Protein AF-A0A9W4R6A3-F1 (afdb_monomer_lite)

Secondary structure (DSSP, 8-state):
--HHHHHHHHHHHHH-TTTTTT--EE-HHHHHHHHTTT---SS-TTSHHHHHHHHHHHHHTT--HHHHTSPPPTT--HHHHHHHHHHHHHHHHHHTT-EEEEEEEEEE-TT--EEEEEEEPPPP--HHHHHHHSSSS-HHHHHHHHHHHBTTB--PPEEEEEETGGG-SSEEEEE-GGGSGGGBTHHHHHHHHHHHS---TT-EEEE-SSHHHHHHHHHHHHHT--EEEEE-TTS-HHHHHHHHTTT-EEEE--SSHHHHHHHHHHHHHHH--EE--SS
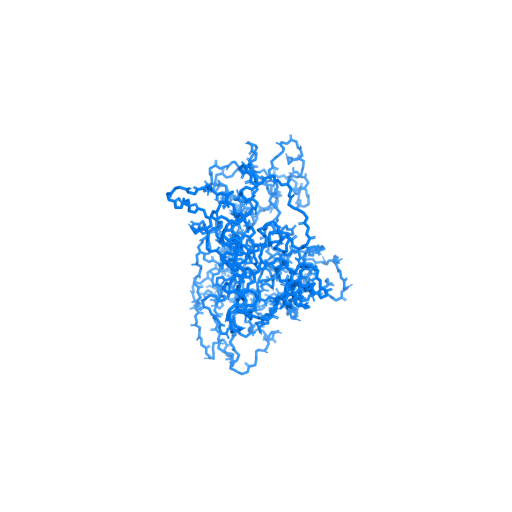SSHHHHHHHHHHHHHHHHH-TT-SEEEEE-SSSHHHHHHHHHHTTSS-EEEEEEETT--HHHHHHHTTS-------STTHHHH--S---HHHHHHHTTT--EEEEE-HHHHHHHHHHHHHHH-----HHHHHHHHHHHTTSS-PPTT-EEEEE--B----HHHHHHHH-

Structure (mmCIF, N/CA/C/O backbone):
data_AF-A0A9W4R6A3-F1
#
_entry.id   AF-A0A9W4R6A3-F1
#
loop_
_atom_site.group_PDB
_atom_site.id
_atom_site.type_symbol
_atom_site.label_atom_id
_atom_site.label_alt_id
_atom_site.label_comp_id
_atom_site.label_asym_id
_atom_site.label_entity_id
_atom_site.label_seq_id
_atom_site.pdbx_PDB_ins_code
_atom_site.Cartn_x
_atom_site.Cartn_y
_atom_site.Cartn_z
_atom_site.occupancy
_atom_site.B_iso_or_equiv
_atom_site.auth_seq_id
_atom_site.auth_comp_id
_atom_site.auth_asym_id
_atom_site.auth_atom_id
_atom_site.pdbx_PDB_model_num
ATOM 1 N N . MET A 1 1 ? -25.129 23.850 -50.642 1.00 62.19 1 MET A N 1
ATOM 2 C CA . MET A 1 1 ? -26.022 22.780 -50.139 1.00 62.19 1 MET A CA 1
ATOM 3 C C . MET A 1 1 ? -26.606 23.078 -48.752 1.00 62.19 1 MET A C 1
ATOM 5 O O . MET A 1 1 ? -27.716 22.640 -48.498 1.00 62.19 1 MET A O 1
ATOM 9 N N . ILE A 1 2 ? -25.922 23.835 -47.878 1.00 75.31 2 ILE A N 1
ATOM 10 C CA . ILE A 1 2 ? -26.397 24.113 -46.505 1.00 75.31 2 ILE A CA 1
ATOM 11 C C . ILE A 1 2 ? -27.392 25.286 -46.387 1.00 75.31 2 ILE A C 1
ATOM 13 O O . ILE A 1 2 ? -28.313 25.224 -45.583 1.00 75.31 2 ILE A O 1
ATOM 17 N N . LEU A 1 3 ? -27.270 26.315 -47.238 1.00 78.88 3 LEU A N 1
ATOM 18 C CA . LEU A 1 3 ? -28.085 27.539 -47.162 1.00 78.88 3 LEU A CA 1
ATOM 19 C C . LEU A 1 3 ? -29.614 27.305 -47.207 1.00 78.88 3 LEU A C 1
ATOM 21 O O . LEU A 1 3 ? -30.317 27.962 -46.446 1.00 78.88 3 LEU A O 1
ATOM 25 N N . PRO A 1 4 ? -30.159 26.375 -48.023 1.00 86.81 4 PRO A N 1
ATOM 26 C CA . PRO A 1 4 ? -31.590 26.064 -47.982 1.00 86.81 4 PRO A CA 1
ATOM 27 C C . PRO A 1 4 ? -32.056 25.488 -46.637 1.00 86.81 4 PRO A C 1
ATOM 29 O O . PRO A 1 4 ? -33.127 25.856 -46.173 1.00 86.81 4 PRO A O 1
ATOM 32 N N . LYS A 1 5 ? -31.240 24.645 -45.987 1.00 81.88 5 LYS A N 1
ATOM 33 C CA . LYS A 1 5 ? -31.559 24.061 -44.672 1.00 81.88 5 LYS A CA 1
ATOM 34 C C . LYS A 1 5 ? -31.488 25.096 -43.553 1.00 81.88 5 LYS A C 1
ATOM 36 O O . LYS A 1 5 ? -32.316 25.079 -42.655 1.00 81.88 5 LYS A O 1
ATOM 41 N N . ILE A 1 6 ? -30.523 26.015 -43.629 1.00 81.06 6 ILE A N 1
ATOM 42 C CA . ILE A 1 6 ? -30.436 27.145 -42.693 1.00 81.06 6 ILE A CA 1
ATOM 43 C C . ILE A 1 6 ? -31.711 27.989 -42.791 1.00 81.06 6 ILE A C 1
ATOM 45 O O . ILE A 1 6 ? -32.350 28.235 -41.780 1.00 81.06 6 ILE A O 1
ATOM 49 N N . ARG A 1 7 ? -32.159 28.319 -44.012 1.00 83.88 7 ARG A N 1
ATOM 50 C CA . ARG A 1 7 ? -33.413 29.064 -44.225 1.00 83.88 7 ARG A CA 1
ATOM 51 C C . ARG A 1 7 ? -34.652 28.340 -43.697 1.00 83.88 7 ARG A C 1
ATOM 53 O O . ARG A 1 7 ? -35.574 28.995 -43.228 1.00 83.88 7 ARG A O 1
ATOM 60 N N . GLU A 1 8 ? -34.690 27.015 -43.796 1.00 87.56 8 GLU A N 1
ATOM 61 C CA . GLU A 1 8 ? -35.778 26.196 -43.253 1.00 87.56 8 GLU A CA 1
ATOM 62 C C . GLU A 1 8 ? -35.823 26.266 -41.719 1.00 87.56 8 GLU A C 1
ATOM 64 O O . GLU A 1 8 ? -36.885 26.505 -41.144 1.00 87.56 8 GLU A O 1
ATOM 69 N N . VAL A 1 9 ? -34.667 26.137 -41.060 1.00 84.25 9 VAL A N 1
ATOM 70 C CA . VAL A 1 9 ? -34.554 26.282 -39.602 1.00 84.25 9 VAL A CA 1
ATOM 71 C C . VAL A 1 9 ? -34.875 27.713 -39.168 1.00 84.25 9 VAL A C 1
ATOM 73 O O . VAL A 1 9 ? -35.632 27.892 -38.220 1.00 84.25 9 VAL A O 1
ATOM 76 N N . ASP A 1 10 ? -34.391 28.728 -39.883 1.00 83.31 10 ASP A N 1
ATOM 77 C CA . ASP A 1 10 ? -34.694 30.133 -39.592 1.00 83.31 10 ASP A CA 1
ATOM 78 C C . ASP A 1 10 ? -36.196 30.416 -39.706 1.00 83.31 10 ASP A C 1
ATOM 80 O O . ASP A 1 10 ? -36.775 31.042 -38.821 1.00 83.31 10 ASP A O 1
ATOM 84 N N . ALA A 1 11 ? -36.861 29.909 -40.750 1.00 86.00 11 ALA A N 1
ATOM 85 C CA . ALA A 1 11 ? -38.308 30.043 -40.910 1.00 86.00 11 ALA A CA 1
ATOM 86 C C . ALA A 1 11 ? -39.084 29.347 -39.774 1.00 86.00 11 ALA A C 1
ATOM 88 O O . ALA A 1 11 ? -40.080 29.884 -39.277 1.00 86.00 11 ALA A O 1
ATOM 89 N N . LEU A 1 12 ? -38.612 28.183 -39.316 1.00 85.88 12 LEU A N 1
ATOM 90 C CA . LEU A 1 12 ? -39.184 27.478 -38.167 1.00 85.88 12 LEU A CA 1
ATOM 91 C C . LEU A 1 12 ? -39.013 28.285 -36.871 1.00 85.88 12 LEU A C 1
ATOM 93 O O . LEU A 1 12 ? -39.976 28.494 -36.136 1.00 85.88 12 LEU A O 1
ATOM 97 N N . LEU A 1 13 ? -37.808 28.799 -36.614 1.00 84.56 13 LEU A N 1
ATOM 98 C CA . LEU A 1 13 ? -37.524 29.633 -35.446 1.00 84.56 13 LEU A CA 1
ATOM 99 C C . LEU A 1 13 ? -38.323 30.936 -35.477 1.00 84.56 13 LEU A C 1
ATOM 101 O O . LEU A 1 13 ? -38.759 31.417 -34.433 1.00 84.56 13 LEU A O 1
ATOM 105 N N . GLN A 1 14 ? -38.547 31.517 -36.655 1.00 83.19 14 GLN A N 1
ATOM 106 C CA . GLN A 1 14 ? -39.348 32.728 -36.798 1.00 83.19 14 GLN A CA 1
ATOM 107 C C . GLN A 1 14 ? -40.832 32.480 -36.509 1.00 83.19 14 GLN A C 1
ATOM 109 O O . GLN A 1 14 ? -41.445 33.318 -35.845 1.00 83.19 14 GLN A O 1
ATOM 114 N N . SER A 1 15 ? -41.380 31.347 -36.957 1.00 84.06 15 SER A N 1
ATOM 115 C CA . SER A 1 15 ? -42.810 31.021 -36.864 1.00 84.06 15 SER A CA 1
ATOM 116 C C . SER A 1 15 ? -43.262 30.469 -35.507 1.00 84.06 15 SER A C 1
ATOM 118 O O . SER A 1 15 ? -44.419 30.676 -35.146 1.00 84.06 15 SER A O 1
ATOM 120 N N . ASP A 1 16 ? -42.373 29.842 -34.726 1.00 81.62 16 ASP A N 1
ATOM 121 C CA . ASP A 1 16 ? -42.694 29.305 -33.396 1.00 81.62 16 ASP A CA 1
ATOM 122 C C . ASP A 1 16 ? -41.735 29.827 -32.311 1.00 81.62 16 ASP A C 1
ATOM 124 O O . ASP A 1 16 ? -40.587 29.395 -32.167 1.00 81.62 16 ASP A O 1
ATOM 128 N N . LEU A 1 17 ? -42.243 30.755 -31.492 1.00 74.06 17 LEU A N 1
ATOM 129 C CA . LEU A 1 17 ? -41.503 31.352 -30.379 1.00 74.06 17 LEU A CA 1
ATOM 130 C C . LEU A 1 17 ? -41.092 30.325 -29.311 1.00 74.06 17 LEU A C 1
ATOM 132 O O . LEU A 1 17 ? -40.053 30.509 -28.681 1.00 74.06 17 LEU A O 1
ATOM 136 N N . SER A 1 18 ? -41.849 29.237 -29.127 1.00 76.12 18 SER A N 1
ATOM 137 C CA . SER A 1 18 ? -41.563 28.215 -28.108 1.00 76.12 18 SER A CA 1
ATOM 138 C C . SER A 1 18 ? -40.349 27.347 -28.459 1.00 76.12 18 SER A C 1
ATOM 140 O O . SER A 1 18 ? -39.672 26.807 -27.581 1.00 76.12 18 SER A O 1
ATOM 142 N N . ILE A 1 19 ? -40.022 27.251 -29.750 1.00 79.62 19 ILE A N 1
ATOM 143 C CA . ILE A 1 19 ? -38.869 26.497 -30.248 1.00 79.62 19 ILE A CA 1
ATOM 144 C C . ILE A 1 19 ? -37.576 27.319 -30.120 1.00 79.62 19 ILE A C 1
ATOM 146 O O . ILE A 1 19 ? -36.502 26.743 -29.912 1.00 79.62 19 ILE A O 1
ATOM 150 N N . ARG A 1 20 ? -37.664 28.659 -30.137 1.00 77.31 20 ARG A N 1
ATOM 151 C CA . ARG A 1 20 ? -36.507 29.571 -29.994 1.00 77.31 20 ARG A CA 1
ATOM 152 C C . ARG A 1 20 ? -35.718 29.353 -28.707 1.00 77.31 20 ARG A C 1
ATOM 154 O O . ARG A 1 20 ? -34.518 29.612 -28.665 1.00 77.31 20 ARG A O 1
ATOM 161 N N . GLU A 1 21 ? -36.358 28.871 -27.648 1.00 71.06 21 GLU A N 1
ATOM 162 C CA . GLU A 1 21 ? -35.691 28.608 -26.369 1.00 71.06 21 GLU A CA 1
ATOM 163 C C . GLU A 1 21 ? -35.028 27.226 -26.301 1.00 71.06 21 GLU A C 1
ATOM 165 O O . GLU A 1 21 ? -34.182 26.999 -25.439 1.00 71.06 21 GLU A O 1
ATOM 170 N N . ARG A 1 22 ? -35.361 26.325 -27.232 1.00 80.12 22 ARG A N 1
ATOM 171 C CA . ARG A 1 22 ? -34.955 24.913 -27.211 1.00 80.12 22 ARG A CA 1
ATOM 172 C C . ARG A 1 22 ? -33.907 24.560 -28.259 1.00 80.12 22 ARG A C 1
ATOM 174 O O . ARG A 1 22 ? -33.186 23.583 -28.081 1.00 80.12 22 ARG A O 1
ATOM 181 N N . ILE A 1 23 ? -33.819 25.337 -29.336 1.00 85.38 23 ILE A N 1
ATOM 182 C CA . ILE A 1 23 ? -32.807 25.161 -30.380 1.00 85.38 23 ILE A CA 1
ATOM 183 C C . ILE A 1 23 ? -31.621 26.085 -30.104 1.00 85.38 23 ILE A C 1
ATOM 185 O O . ILE A 1 23 ? -31.776 27.260 -29.756 1.00 85.38 23 ILE A O 1
ATOM 189 N N . ARG A 1 24 ? -30.419 25.526 -30.230 1.00 87.38 24 ARG A N 1
ATOM 190 C CA . ARG A 1 24 ? -29.142 26.203 -30.012 1.00 87.38 24 ARG A CA 1
ATOM 191 C C . ARG A 1 24 ? -28.187 25.788 -31.123 1.00 87.38 24 ARG A C 1
ATOM 193 O O . ARG A 1 24 ? -28.041 24.596 -31.381 1.00 87.38 24 ARG A O 1
ATOM 200 N N . GLU A 1 25 ? -27.571 26.764 -31.783 1.00 90.19 25 GLU A N 1
ATOM 201 C CA . GLU A 1 25 ? -26.492 26.497 -32.733 1.00 90.19 25 GLU A CA 1
ATOM 202 C C . GLU A 1 25 ? -25.248 26.050 -31.966 1.00 90.19 25 GLU A C 1
ATOM 204 O O . GLU A 1 25 ? -24.957 26.578 -30.896 1.00 90.19 25 GLU A O 1
ATOM 209 N N . ILE A 1 26 ? -24.521 25.073 -32.498 1.00 91.69 26 ILE A N 1
ATOM 210 C CA . ILE A 1 26 ? -23.307 24.526 -31.894 1.00 91.69 26 ILE A CA 1
ATOM 211 C C . ILE A 1 26 ? -22.222 24.376 -32.959 1.00 91.69 26 ILE A C 1
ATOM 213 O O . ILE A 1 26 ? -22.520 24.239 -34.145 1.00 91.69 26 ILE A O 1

--------------------------------------------------

● **TASK**: Repeat exactly the lines above from the one with "ATOM 170 N N" up to and including the one with "ATOM 172 C C". No other line belongs in the reply.

● **TASK RESULT**:
ATOM 170 N N . ARG A 1 22 ? -35.361 26.325 -27.232 1.00 80.12 22 ARG A N 1
ATOM 171 C CA . ARG A 1 22 ? -34.955 24.913 -27.211 1.00 80.12 22 ARG A CA 1
ATOM 172 C C . ARG A 1 22 ? -33.907 24.560 -28.259 1.00 80.12 22 ARG A C 1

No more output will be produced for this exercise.